According to a fascinating story in this morning's Globe, researchers at Harvard and Google are applying computational tools to the complete text of 4 percent of the world's books, and some noteworthy patterns emerge. References to "influenza" spiked during global epidemics; "pizza" and "pasta" are now mentioned more often than "hamburger" and "steak."
[R]eferences to God have been dropping off since about 1830. People are becoming celebrities earlier in life now than in the past, but their fame is more fleeting as their names drop out of the lexicon. References to past years are dropping off more quickly as cultures shift their focus to the present. And censorship leads to discernible shifts in a person’s or event’s cultural footprint, as evident in tracking Tiananmen in Chinese books...
At their best, these sorts of word counts become a sort of zeitgeist-o-meter, letting scholars get the basic sense of what books are saying without the toil and tedium of actually reading them.
Of course, the general public already has access to similar, if less powerful, tools: websites that count the words in blocks of text, Facebook apps that purport to summarize your year by counting up the words in your status updates. Enjoyable as it is to imagine a year dominated by, say, "success" or "Maui" or "windfall," the more prosaic aspects of our lives quickly emerge.
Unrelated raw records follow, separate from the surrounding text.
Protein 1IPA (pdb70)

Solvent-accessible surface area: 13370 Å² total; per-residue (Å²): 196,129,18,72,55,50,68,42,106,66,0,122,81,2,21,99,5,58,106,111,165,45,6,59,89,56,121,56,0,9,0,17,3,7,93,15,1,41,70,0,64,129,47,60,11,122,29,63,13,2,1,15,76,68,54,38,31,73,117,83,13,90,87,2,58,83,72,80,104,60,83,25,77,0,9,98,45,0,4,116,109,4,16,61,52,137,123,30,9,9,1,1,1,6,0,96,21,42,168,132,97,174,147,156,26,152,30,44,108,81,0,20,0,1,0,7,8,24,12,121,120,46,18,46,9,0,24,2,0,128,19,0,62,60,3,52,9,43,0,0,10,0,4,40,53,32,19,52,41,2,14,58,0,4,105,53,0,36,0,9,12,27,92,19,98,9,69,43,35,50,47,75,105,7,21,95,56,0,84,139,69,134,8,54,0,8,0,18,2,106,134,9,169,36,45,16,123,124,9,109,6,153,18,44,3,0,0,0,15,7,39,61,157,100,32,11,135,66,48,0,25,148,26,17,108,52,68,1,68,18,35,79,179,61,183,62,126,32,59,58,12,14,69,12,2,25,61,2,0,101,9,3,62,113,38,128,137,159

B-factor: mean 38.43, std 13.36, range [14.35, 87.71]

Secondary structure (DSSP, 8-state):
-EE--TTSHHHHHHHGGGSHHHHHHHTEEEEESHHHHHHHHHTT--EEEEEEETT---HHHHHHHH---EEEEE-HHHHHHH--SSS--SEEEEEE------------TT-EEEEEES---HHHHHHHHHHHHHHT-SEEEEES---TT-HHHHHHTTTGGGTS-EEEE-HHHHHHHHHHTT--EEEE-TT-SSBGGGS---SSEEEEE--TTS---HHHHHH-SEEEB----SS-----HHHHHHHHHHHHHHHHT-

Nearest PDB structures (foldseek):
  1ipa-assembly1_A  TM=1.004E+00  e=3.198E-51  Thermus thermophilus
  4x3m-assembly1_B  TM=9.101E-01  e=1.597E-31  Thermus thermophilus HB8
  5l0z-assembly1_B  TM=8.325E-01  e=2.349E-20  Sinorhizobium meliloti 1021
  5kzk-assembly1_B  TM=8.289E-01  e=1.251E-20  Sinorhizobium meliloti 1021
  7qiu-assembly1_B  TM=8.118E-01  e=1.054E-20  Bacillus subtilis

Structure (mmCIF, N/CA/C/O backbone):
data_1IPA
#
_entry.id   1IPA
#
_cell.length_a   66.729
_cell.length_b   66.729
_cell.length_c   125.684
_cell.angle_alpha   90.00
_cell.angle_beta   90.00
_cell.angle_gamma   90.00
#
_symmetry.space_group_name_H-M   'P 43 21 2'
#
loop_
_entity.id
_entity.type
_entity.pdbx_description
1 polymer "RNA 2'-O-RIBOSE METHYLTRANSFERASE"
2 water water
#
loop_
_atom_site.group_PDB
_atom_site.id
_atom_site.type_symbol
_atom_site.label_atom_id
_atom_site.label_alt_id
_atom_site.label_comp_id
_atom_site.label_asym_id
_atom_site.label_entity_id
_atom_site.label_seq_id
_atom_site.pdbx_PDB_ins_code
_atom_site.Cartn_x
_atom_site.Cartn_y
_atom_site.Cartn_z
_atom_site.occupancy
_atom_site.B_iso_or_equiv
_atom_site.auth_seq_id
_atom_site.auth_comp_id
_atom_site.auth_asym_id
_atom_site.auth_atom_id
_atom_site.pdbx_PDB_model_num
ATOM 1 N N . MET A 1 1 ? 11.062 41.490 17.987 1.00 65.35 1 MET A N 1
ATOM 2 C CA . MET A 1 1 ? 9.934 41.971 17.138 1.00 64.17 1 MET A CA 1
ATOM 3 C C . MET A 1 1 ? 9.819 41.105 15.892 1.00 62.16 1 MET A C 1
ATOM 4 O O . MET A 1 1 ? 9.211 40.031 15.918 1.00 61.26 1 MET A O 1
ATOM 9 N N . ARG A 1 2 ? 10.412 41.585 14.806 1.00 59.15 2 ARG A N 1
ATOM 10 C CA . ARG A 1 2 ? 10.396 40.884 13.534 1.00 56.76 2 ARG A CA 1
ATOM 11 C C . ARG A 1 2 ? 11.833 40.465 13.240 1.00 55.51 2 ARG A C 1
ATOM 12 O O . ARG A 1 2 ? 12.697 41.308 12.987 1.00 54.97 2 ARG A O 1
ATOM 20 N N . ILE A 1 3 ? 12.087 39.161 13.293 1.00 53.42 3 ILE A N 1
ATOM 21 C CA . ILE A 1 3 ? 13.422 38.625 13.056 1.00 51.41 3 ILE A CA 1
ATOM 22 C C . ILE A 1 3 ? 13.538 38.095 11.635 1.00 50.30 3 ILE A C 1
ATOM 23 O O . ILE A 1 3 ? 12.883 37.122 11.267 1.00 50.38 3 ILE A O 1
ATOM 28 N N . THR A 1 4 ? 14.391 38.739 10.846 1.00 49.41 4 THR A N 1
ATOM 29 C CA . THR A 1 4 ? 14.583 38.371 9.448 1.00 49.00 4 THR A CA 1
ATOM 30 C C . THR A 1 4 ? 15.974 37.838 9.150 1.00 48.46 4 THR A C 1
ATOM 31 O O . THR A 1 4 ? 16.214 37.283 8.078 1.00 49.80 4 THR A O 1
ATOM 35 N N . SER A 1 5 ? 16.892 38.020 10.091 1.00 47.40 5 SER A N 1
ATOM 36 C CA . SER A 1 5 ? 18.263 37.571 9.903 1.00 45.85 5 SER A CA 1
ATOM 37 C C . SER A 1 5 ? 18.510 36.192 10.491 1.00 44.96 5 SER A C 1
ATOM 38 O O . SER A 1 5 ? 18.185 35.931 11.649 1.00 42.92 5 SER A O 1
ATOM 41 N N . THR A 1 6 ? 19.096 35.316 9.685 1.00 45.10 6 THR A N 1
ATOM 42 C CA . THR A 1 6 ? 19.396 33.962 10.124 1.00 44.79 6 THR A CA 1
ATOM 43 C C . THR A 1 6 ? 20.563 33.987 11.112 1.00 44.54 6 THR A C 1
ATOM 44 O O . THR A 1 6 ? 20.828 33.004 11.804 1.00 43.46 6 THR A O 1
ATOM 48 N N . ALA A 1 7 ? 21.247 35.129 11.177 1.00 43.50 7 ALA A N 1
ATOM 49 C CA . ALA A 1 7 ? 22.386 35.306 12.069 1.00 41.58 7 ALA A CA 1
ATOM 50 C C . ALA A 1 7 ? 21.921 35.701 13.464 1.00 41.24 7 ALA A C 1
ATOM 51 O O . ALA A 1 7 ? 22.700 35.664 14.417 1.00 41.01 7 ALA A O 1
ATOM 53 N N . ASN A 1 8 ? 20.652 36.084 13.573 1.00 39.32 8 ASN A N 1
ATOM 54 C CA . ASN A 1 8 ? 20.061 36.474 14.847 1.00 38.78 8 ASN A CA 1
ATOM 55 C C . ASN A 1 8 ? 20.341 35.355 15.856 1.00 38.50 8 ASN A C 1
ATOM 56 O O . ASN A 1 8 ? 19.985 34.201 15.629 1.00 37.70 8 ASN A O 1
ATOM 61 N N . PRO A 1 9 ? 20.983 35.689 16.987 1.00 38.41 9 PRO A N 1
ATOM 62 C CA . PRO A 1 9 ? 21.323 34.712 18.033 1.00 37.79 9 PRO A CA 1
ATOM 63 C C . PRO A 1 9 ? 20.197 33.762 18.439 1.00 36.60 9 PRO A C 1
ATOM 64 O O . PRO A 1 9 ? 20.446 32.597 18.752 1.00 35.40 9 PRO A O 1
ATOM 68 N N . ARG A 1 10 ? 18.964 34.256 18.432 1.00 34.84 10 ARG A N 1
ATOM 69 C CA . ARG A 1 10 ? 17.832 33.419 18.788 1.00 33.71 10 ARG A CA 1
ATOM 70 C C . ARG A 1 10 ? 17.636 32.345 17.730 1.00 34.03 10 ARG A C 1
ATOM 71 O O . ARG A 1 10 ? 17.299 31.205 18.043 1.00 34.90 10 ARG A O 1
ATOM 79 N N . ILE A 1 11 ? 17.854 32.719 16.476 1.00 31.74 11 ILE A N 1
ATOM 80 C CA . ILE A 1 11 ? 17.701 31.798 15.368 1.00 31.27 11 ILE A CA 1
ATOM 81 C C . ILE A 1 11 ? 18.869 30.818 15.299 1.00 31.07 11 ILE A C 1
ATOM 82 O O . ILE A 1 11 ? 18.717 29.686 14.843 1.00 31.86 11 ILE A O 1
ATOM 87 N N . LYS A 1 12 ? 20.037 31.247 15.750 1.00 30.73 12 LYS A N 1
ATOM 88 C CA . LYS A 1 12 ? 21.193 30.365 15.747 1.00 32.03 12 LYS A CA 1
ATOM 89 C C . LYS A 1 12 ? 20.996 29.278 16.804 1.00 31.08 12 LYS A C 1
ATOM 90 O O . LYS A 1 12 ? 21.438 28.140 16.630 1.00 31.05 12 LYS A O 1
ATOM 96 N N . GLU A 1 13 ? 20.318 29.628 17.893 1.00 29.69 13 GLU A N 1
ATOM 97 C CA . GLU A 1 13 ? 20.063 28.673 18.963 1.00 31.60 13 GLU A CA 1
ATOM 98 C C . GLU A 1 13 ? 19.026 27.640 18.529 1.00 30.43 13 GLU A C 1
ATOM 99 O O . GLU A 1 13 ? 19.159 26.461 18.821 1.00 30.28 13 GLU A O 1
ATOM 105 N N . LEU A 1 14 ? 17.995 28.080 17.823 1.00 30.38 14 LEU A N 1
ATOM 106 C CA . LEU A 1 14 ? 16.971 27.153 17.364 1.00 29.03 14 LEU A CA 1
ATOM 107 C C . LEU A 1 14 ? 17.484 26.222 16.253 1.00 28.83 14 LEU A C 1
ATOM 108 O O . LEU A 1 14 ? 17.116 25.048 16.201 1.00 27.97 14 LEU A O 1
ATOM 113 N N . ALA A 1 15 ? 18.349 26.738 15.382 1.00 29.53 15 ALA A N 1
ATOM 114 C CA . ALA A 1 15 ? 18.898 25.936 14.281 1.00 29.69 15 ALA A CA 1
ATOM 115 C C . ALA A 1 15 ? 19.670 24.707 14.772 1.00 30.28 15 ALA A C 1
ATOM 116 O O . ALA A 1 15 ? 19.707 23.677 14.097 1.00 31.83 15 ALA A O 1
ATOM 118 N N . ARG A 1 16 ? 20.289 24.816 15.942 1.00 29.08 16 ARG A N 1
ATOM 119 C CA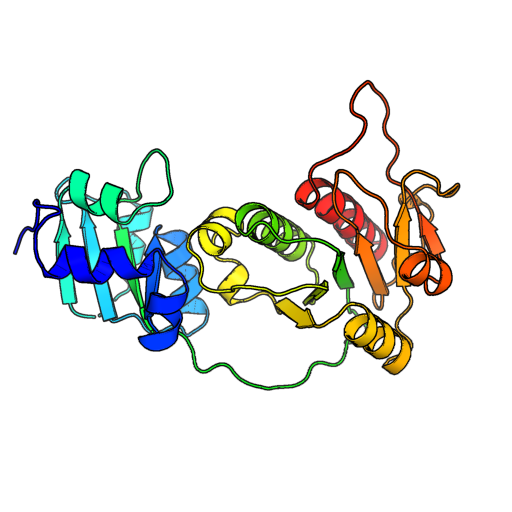 . ARG A 1 16 ? 21.042 23.706 16.505 1.00 28.03 16 ARG A CA 1
ATOM 120 C C . ARG A 1 16 ? 20.136 22.501 16.752 1.00 27.23 16 ARG A C 1
ATOM 121 O O . ARG A 1 16 ? 20.593 21.360 16.782 1.00 25.00 16 ARG A O 1
ATOM 129 N N . LEU A 1 17 ? 18.846 22.760 16.930 1.00 27.46 17 LEU A N 1
ATOM 130 C CA . LEU A 1 17 ? 17.898 21.689 17.191 1.00 28.11 17 LEU A CA 1
ATOM 131 C C . LEU A 1 17 ? 17.700 20.778 15.979 1.00 29.38 17 LEU A C 1
ATOM 132 O O . LEU A 1 17 ? 17.014 19.758 16.071 1.00 29.65 17 LEU A O 1
ATOM 137 N N . LEU A 1 18 ? 18.302 21.133 14.843 1.00 28.84 18 LEU A N 1
ATOM 138 C CA . LEU A 1 18 ? 18.178 20.282 13.660 1.00 29.58 18 LEU A CA 1
ATOM 139 C C . LEU A 1 18 ? 19.037 19.034 13.829 1.00 29.54 18 LEU A C 1
ATOM 140 O O . LEU A 1 18 ? 18.830 18.032 13.149 1.00 29.73 18 LEU A O 1
ATOM 145 N N . GLU A 1 19 ? 19.984 19.094 14.761 1.00 30.14 19 GLU A N 1
ATOM 146 C CA . GLU A 1 19 ? 20.854 17.959 15.034 1.00 32.10 19 GLU A CA 1
ATOM 147 C C . GLU A 1 19 ? 20.395 17.233 16.304 1.00 32.26 19 GLU A C 1
ATOM 148 O O . GLU A 1 19 ? 19.948 17.867 17.262 1.00 33.06 19 GLU A O 1
ATOM 154 N N . ARG A 1 20 ? 20.498 15.905 16.312 1.00 31.54 20 ARG A N 1
ATOM 155 C CA . ARG A 1 20 ? 20.029 15.127 17.455 1.00 32.31 20 ARG A CA 1
ATOM 156 C C . ARG A 1 20 ? 20.669 15.379 18.812 1.00 31.20 20 ARG A C 1
ATOM 157 O O . ARG A 1 20 ? 19.958 15.521 19.798 1.00 32.16 20 ARG A O 1
ATOM 165 N N . LYS A 1 21 ? 21.993 15.412 18.881 1.00 29.83 21 LYS A N 1
ATOM 166 C CA . LYS A 1 21 ? 22.659 15.633 20.163 1.00 30.69 21 LYS A CA 1
ATOM 167 C C . LYS A 1 21 ? 22.151 16.892 20.875 1.00 28.66 21 LYS A C 1
ATOM 168 O O . LYS A 1 21 ? 21.975 16.894 22.090 1.00 29.33 21 LYS A O 1
ATOM 174 N N . HIS A 1 22 ? 21.921 17.954 20.111 1.00 25.42 22 HIS A N 1
ATOM 175 C CA . HIS A 1 22 ? 21.442 19.212 20.660 1.00 24.82 22 HIS A CA 1
ATOM 176 C C . HIS A 1 22 ? 20.013 19.132 21.169 1.00 26.62 22 HIS A C 1
ATOM 177 O O . HIS A 1 22 ? 19.668 19.782 22.150 1.00 29.30 22 HIS A O 1
ATOM 184 N N . ARG A 1 23 ? 19.180 18.337 20.511 1.00 26.44 23 ARG A N 1
ATOM 185 C CA . ARG A 1 23 ? 17.803 18.183 20.949 1.00 26.97 23 ARG A CA 1
ATOM 186 C C . ARG A 1 23 ? 17.782 17.407 22.254 1.00 28.92 23 ARG A C 1
ATOM 187 O O . ARG A 1 23 ? 17.048 17.741 23.180 1.00 28.21 23 ARG A O 1
ATOM 195 N N . ASP A 1 24 ? 18.600 16.364 22.322 1.00 31.37 24 ASP A N 1
ATOM 196 C CA . ASP A 1 24 ? 18.644 15.521 23.506 1.00 33.22 24 ASP A CA 1
ATOM 197 C C . ASP A 1 24 ? 19.185 16.209 24.749 1.00 33.99 24 ASP A C 1
ATOM 198 O O . ASP A 1 24 ? 18.626 16.063 25.833 1.00 35.10 24 ASP A O 1
ATOM 203 N N . SER A 1 25 ? 20.260 16.971 24.599 1.00 33.17 25 SER A N 1
ATOM 204 C CA . SER A 1 25 ? 20.842 17.619 25.756 1.00 33.42 25 SER A CA 1
ATOM 205 C C . SER A 1 25 ? 19.963 18.744 26.270 1.00 31.88 25 SER A C 1
ATOM 206 O O . SER A 1 25 ? 19.863 18.944 27.474 1.00 33.22 25 SER A O 1
ATOM 209 N N . GLN A 1 26 ? 19.308 19.464 25.368 1.00 32.06 26 GLN A N 1
ATOM 210 C CA . GLN A 1 26 ? 18.445 20.573 25.778 1.00 31.96 26 GLN A CA 1
ATOM 211 C C . GLN A 1 26 ? 16.988 20.176 25.964 1.00 31.86 26 GLN A C 1
ATOM 212 O O . GLN A 1 26 ? 16.177 20.986 26.399 1.00 31.72 26 GLN A O 1
ATOM 218 N N . ARG A 1 27 ? 16.661 18.933 25.637 1.00 31.28 27 ARG A N 1
ATOM 219 C CA . ARG A 1 27 ? 15.295 18.445 25.760 1.00 32.09 27 ARG A CA 1
ATOM 220 C C . ARG A 1 27 ? 14.290 19.326 25.030 1.00 31.57 27 ARG A C 1
ATOM 221 O O . ARG A 1 27 ? 13.207 19.610 25.543 1.00 33.13 27 ARG A O 1
ATOM 229 N N . ARG A 1 28 ? 14.650 19.749 23.826 1.00 30.18 28 ARG A N 1
ATOM 230 C CA . ARG A 1 28 ? 13.766 20.575 23.019 1.00 30.57 28 ARG A CA 1
ATOM 231 C C . ARG A 1 28 ? 13.866 20.201 21.543 1.00 29.93 28 ARG A C 1
ATOM 232 O O . ARG A 1 28 ? 14.877 19.647 21.100 1.00 30.38 28 ARG A O 1
ATOM 240 N N . PHE A 1 29 ? 12.806 20.477 20.792 1.00 26.36 29 PHE A N 1
ATOM 241 C CA . PHE A 1 29 ? 12.786 20.163 19.373 1.00 25.39 29 PHE A CA 1
ATOM 242 C C . PHE A 1 29 ? 11.789 21.050 18.643 1.00 26.04 29 PHE A C 1
ATOM 243 O O . PHE A 1 29 ? 10.867 21.602 19.249 1.00 24.38 29 PHE A O 1
ATOM 251 N N . LEU A 1 30 ? 11.997 21.184 17.337 1.00 23.86 30 LEU A N 1
ATOM 252 C CA . LEU A 1 30 ? 11.160 22.018 16.505 1.00 23.51 30 LEU A CA 1
ATOM 253 C C . LEU A 1 30 ? 10.046 21.218 15.868 1.00 24.61 30 LEU A C 1
ATOM 254 O O . LEU A 1 30 ? 10.208 20.037 15.544 1.00 24.01 30 LEU A O 1
ATOM 259 N N . ILE A 1 31 ? 8.903 21.867 15.701 1.00 23.16 31 ILE A N 1
ATOM 260 C CA . ILE A 1 31 ? 7.768 21.223 15.084 1.00 23.22 31 ILE A CA 1
ATOM 261 C C . ILE A 1 31 ? 7.249 22.114 13.958 1.00 25.69 31 ILE A C 1
ATOM 262 O O . ILE A 1 31 ? 6.565 23.107 14.203 1.00 28.15 31 ILE A O 1
ATOM 267 N N . GLU A 1 32 ? 7.597 21.754 12.727 1.00 25.79 32 GLU A N 1
ATOM 268 C CA . GLU A 1 32 ? 7.183 22.491 11.529 1.00 27.12 32 GLU A CA 1
ATOM 269 C C . GLU A 1 32 ? 5.834 22.008 10.969 1.00 27.34 32 GLU A C 1
ATOM 270 O O . GLU A 1 32 ? 5.636 20.812 10.742 1.00 27.02 32 GLU A O 1
ATOM 276 N N . GLY A 1 33 ? 4.911 22.943 10.758 1.00 26.12 33 GLY A N 1
ATOM 277 C CA . GLY A 1 33 ? 3.615 22.592 10.212 1.00 25.67 33 GLY A CA 1
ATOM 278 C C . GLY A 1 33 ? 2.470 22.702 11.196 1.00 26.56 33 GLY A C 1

A friend of mine discovered that his most-used word of 2010 was... an em-dash?! If nothing else, you can work out what's on people's minds. This morning I ran the last week of postings on The Angle through a word counter. Other than words like pronouns, "and," and "the," the most common words included "book" (24 times), "Obama" (mentioned 15 times), "crimes" (11 times), and — um — "hate" (18 times).
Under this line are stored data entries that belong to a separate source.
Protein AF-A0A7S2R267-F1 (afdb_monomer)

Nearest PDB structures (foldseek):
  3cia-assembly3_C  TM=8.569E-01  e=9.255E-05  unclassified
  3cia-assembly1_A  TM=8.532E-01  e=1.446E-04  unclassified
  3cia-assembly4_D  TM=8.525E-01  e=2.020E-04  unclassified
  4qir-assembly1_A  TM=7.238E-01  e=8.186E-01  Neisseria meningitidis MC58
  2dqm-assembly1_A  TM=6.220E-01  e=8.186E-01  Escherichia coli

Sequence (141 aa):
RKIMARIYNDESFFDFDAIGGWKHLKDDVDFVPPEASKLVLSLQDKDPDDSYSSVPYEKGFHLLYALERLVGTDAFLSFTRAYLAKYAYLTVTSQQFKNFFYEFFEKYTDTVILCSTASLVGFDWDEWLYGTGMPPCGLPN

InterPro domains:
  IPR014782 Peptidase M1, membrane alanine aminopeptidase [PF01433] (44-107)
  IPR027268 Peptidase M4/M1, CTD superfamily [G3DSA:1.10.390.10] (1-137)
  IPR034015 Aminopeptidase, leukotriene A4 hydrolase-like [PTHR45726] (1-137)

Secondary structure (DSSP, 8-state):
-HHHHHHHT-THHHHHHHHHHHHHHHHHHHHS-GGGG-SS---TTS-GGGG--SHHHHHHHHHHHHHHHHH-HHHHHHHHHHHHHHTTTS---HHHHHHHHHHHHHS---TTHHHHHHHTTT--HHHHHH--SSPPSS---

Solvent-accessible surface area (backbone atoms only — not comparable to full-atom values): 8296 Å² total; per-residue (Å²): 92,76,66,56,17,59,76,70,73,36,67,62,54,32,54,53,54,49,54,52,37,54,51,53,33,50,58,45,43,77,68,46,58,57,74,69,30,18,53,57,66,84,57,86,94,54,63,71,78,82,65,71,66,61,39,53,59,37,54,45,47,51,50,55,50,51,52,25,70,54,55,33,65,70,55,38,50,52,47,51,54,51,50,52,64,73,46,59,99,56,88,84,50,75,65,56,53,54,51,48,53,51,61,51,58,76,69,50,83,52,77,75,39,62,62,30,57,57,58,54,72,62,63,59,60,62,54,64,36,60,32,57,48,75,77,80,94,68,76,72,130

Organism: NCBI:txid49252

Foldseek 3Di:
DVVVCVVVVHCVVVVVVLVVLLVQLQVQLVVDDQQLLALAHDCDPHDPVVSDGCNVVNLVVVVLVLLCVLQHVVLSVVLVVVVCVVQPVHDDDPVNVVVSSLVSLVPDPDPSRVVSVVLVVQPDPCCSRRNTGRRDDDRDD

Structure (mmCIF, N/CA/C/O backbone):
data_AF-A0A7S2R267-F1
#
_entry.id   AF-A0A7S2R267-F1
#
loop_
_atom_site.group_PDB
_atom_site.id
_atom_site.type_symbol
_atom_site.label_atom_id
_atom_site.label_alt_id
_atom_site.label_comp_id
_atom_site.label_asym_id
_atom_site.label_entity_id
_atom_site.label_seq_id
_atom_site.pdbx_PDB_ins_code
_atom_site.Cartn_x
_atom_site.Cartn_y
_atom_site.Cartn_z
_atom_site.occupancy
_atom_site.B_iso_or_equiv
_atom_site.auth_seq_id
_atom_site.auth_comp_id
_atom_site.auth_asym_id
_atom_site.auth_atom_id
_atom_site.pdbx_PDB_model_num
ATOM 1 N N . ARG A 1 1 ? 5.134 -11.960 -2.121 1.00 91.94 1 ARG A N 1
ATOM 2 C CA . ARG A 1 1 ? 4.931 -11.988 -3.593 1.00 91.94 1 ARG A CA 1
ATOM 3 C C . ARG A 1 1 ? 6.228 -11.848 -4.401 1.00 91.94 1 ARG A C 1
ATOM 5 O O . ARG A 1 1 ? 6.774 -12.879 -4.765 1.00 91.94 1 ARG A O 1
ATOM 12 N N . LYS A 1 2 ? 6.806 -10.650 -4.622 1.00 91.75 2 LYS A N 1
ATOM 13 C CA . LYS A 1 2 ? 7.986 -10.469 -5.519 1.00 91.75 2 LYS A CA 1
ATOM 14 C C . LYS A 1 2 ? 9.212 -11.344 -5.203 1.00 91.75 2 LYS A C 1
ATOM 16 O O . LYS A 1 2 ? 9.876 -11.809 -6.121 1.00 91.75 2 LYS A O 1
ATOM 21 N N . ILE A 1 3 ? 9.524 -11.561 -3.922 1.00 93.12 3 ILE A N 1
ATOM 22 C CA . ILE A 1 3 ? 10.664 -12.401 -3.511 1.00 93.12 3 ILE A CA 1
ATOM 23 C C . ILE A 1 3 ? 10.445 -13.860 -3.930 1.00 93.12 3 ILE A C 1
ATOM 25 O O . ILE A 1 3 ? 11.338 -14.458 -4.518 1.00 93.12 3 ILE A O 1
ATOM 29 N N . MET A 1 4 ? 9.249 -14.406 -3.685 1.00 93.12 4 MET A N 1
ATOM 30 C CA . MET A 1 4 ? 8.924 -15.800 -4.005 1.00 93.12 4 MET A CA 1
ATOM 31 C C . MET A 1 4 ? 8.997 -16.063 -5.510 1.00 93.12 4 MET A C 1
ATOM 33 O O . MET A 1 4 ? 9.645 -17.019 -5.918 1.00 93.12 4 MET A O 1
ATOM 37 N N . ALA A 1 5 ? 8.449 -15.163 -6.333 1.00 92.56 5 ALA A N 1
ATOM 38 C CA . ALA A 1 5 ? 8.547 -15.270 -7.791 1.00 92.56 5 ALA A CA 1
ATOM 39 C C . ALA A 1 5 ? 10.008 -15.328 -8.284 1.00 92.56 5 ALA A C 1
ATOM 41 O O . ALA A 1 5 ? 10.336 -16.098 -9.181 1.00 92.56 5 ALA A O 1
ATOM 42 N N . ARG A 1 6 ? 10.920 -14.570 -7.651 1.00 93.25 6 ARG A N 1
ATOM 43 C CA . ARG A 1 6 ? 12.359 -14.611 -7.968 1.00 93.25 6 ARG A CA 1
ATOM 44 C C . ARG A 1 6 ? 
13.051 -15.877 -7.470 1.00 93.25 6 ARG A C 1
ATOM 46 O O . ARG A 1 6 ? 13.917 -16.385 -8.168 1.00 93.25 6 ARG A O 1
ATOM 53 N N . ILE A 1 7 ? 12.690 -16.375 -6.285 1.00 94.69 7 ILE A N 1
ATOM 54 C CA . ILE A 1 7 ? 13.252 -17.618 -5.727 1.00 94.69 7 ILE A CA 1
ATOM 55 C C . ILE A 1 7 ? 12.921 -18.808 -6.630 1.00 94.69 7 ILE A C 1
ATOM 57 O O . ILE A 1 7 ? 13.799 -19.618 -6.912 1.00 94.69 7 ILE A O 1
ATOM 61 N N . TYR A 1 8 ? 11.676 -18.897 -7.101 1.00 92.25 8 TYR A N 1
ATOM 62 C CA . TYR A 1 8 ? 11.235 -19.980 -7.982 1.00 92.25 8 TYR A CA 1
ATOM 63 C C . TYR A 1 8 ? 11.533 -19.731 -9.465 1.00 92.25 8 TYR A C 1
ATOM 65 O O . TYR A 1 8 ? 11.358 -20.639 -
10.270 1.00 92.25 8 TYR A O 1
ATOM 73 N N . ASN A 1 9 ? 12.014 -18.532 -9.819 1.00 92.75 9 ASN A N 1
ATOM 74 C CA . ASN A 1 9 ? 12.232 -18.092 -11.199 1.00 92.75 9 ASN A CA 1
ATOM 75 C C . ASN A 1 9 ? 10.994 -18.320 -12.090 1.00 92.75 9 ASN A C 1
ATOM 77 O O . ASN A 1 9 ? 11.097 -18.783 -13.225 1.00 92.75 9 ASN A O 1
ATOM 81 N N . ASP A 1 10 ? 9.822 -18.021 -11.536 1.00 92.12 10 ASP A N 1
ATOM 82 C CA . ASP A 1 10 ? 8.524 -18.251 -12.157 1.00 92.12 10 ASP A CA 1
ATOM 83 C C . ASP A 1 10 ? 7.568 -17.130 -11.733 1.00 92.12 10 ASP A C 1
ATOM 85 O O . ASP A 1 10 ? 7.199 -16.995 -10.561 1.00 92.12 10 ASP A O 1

The obvious objection here is that simple counts don't really capture what writers are saying with the words they use. I ran "The Adventures of Huckleberry Finn" through the same counter. Sure enough, a certain racial slur occurs more often (157 times in the singular alone) than even "river" (141 times) or "raft" (111 times), but those counts do a disservice to Mark Twain. For this and other reasons, the Harvard/Google research project may send a shiver up the spines of humanities scholars, who up to now have managed to resist the relentless tide of quantification that has washed over, say, economics and political science.
Then there's the question of whether the very existence of the Harvard/Google research will make people express themselves differently. Knowing that their words may some day be electronically tabulated, will people who hate, hate, hate, hate, hate, hate, hate, hate President Obama, the Obama administration, Obama's policies, Obama's record, and all the other things Obama says and Obama does keep repeating themselves for the historical record?